◆ DESCRIPTION OF THE TASK
Find the line with "ATOM 21 O O" in the records below. Copy it and every line after it, up to and including the line with "ATOM 23 C CA".
BEGIN STORED DATA
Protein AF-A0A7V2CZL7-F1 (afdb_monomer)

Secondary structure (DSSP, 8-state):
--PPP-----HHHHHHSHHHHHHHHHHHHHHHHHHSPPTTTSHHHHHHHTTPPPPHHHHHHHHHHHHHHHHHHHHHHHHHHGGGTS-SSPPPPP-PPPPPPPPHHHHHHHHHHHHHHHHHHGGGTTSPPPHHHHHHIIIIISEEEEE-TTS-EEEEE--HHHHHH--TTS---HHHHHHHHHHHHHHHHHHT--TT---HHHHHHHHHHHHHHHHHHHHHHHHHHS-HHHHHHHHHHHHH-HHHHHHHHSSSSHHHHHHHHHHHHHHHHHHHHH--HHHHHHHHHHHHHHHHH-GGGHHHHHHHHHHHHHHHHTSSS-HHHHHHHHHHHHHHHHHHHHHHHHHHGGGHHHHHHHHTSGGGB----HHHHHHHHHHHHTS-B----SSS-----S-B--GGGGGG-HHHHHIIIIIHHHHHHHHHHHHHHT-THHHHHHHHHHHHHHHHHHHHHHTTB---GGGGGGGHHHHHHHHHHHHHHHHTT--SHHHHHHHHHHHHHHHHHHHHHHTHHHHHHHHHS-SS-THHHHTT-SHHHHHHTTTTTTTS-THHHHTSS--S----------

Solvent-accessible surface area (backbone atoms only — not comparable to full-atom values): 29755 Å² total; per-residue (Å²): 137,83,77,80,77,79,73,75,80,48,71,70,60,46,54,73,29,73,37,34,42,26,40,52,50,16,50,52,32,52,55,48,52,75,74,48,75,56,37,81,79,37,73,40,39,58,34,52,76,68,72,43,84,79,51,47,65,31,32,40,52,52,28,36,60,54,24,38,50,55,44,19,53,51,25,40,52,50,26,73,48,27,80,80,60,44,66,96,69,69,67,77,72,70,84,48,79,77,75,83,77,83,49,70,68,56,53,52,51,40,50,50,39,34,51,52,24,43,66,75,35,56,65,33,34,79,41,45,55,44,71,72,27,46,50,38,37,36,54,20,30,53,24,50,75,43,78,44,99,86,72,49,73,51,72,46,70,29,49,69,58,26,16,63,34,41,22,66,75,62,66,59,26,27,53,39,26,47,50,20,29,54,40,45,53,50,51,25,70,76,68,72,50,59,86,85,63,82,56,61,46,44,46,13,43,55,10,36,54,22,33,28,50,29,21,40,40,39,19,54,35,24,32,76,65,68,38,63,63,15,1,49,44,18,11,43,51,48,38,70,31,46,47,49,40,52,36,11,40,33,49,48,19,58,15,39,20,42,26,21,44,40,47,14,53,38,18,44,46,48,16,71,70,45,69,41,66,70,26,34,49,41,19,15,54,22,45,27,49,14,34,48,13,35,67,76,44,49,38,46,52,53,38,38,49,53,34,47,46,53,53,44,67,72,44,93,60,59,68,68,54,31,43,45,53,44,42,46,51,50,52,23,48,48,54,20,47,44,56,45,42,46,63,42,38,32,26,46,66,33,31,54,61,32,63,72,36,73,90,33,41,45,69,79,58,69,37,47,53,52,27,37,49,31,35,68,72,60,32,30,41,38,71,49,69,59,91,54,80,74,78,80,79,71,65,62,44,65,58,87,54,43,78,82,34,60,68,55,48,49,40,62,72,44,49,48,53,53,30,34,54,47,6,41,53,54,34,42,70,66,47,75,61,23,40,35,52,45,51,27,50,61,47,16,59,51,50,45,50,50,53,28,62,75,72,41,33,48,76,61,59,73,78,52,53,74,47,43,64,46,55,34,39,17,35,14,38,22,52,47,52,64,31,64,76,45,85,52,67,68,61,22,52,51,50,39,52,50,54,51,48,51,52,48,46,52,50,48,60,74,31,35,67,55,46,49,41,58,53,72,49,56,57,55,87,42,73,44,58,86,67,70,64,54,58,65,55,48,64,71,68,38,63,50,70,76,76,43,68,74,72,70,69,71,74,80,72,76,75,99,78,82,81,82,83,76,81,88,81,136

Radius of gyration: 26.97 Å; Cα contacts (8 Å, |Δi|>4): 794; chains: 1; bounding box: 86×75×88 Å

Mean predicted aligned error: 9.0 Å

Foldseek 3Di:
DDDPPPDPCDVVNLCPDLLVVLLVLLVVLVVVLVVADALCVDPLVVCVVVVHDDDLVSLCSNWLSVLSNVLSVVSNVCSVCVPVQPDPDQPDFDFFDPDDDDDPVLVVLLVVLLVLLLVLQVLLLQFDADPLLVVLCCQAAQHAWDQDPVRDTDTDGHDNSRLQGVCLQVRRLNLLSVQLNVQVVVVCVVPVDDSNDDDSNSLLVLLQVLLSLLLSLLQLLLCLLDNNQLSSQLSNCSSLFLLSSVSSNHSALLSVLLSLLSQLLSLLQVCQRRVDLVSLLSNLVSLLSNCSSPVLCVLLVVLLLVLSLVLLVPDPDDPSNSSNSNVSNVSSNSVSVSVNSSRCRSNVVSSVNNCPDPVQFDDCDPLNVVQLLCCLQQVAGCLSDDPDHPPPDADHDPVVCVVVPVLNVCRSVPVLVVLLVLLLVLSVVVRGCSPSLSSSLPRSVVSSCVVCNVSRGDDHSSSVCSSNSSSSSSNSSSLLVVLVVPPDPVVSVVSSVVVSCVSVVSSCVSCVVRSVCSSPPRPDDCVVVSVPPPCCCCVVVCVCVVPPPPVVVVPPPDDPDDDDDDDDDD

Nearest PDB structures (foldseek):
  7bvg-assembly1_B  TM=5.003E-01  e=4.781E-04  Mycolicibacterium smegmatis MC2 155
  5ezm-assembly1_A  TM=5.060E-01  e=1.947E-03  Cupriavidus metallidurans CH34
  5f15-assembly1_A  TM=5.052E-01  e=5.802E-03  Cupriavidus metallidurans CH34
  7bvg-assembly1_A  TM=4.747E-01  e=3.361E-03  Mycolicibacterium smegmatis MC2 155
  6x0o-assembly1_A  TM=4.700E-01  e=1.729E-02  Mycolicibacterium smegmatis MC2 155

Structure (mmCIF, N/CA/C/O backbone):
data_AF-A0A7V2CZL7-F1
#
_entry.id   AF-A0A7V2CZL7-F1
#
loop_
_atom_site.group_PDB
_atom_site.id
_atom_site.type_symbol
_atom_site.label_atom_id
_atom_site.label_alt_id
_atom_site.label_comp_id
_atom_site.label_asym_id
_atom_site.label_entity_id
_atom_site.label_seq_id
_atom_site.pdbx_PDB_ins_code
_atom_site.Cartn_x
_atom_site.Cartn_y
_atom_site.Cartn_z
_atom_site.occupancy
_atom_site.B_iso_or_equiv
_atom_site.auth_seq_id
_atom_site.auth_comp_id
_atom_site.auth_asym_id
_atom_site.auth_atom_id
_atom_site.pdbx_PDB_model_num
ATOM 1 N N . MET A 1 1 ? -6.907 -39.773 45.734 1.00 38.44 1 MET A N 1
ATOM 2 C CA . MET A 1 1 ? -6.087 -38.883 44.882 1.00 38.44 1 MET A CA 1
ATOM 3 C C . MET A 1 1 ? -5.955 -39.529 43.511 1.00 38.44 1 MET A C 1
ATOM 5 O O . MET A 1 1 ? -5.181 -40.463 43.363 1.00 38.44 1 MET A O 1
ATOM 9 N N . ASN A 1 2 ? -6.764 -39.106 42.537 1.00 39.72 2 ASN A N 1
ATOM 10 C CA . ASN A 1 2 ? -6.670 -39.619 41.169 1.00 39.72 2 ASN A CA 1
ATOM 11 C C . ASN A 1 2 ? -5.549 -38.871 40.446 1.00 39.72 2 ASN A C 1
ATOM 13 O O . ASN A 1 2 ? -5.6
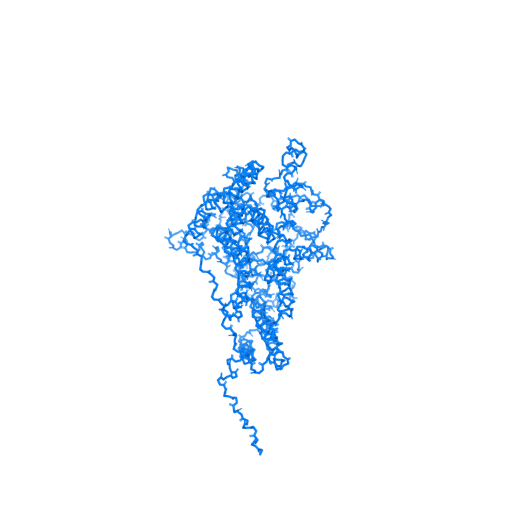43 -37.660 40.253 1.00 39.72 2 ASN A O 1
ATOM 17 N N . ALA A 1 3 ? -4.483 -39.586 40.083 1.00 40.75 3 ALA A N 1
ATOM 18 C CA . ALA A 1 3 ? -3.422 -39.045 39.245 1.00 40.75 3 ALA A CA 1
ATOM 19 C C . ALA A 1 3 ? -4.025 -38.521 37.926 1.00 40.75 3 ALA A C 1
ATOM 21 O O . ALA A 1 3 ? -4.859 -39.212 37.329 1.00 40.75 3 ALA A O 1
ATOM 22 N N . PRO A 1 4 ? -3.638 -37.324 37.449 1.00 49.06 4 PRO A N 1
ATOM 23 C CA . PRO A 1 4 ? -4.122 -36.828 36.171 1.00 49.06 4 PRO A CA 1
ATOM 24 C C . PRO A 1 4 ? -3.653 -37.787 35.073 1.00 49.06 4 PRO A C 1
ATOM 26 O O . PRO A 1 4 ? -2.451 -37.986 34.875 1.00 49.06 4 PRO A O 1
END STORED DATA
◆ EXERCISE RESPONSE
ATOM 21 O O . ALA A 1 3 ? -4.859 -39.212 37.329 1.00 40.75 3 ALA A O 1
ATOM 22 N N . PRO A 1 4 ? -3.638 -37.324 37.449 1.00 49.06 4 PRO A N 1
ATOM 23 C CA . PRO A 1 4 ? -4.122 -36.828 36.171 1.00 49.06 4 PRO A CA 1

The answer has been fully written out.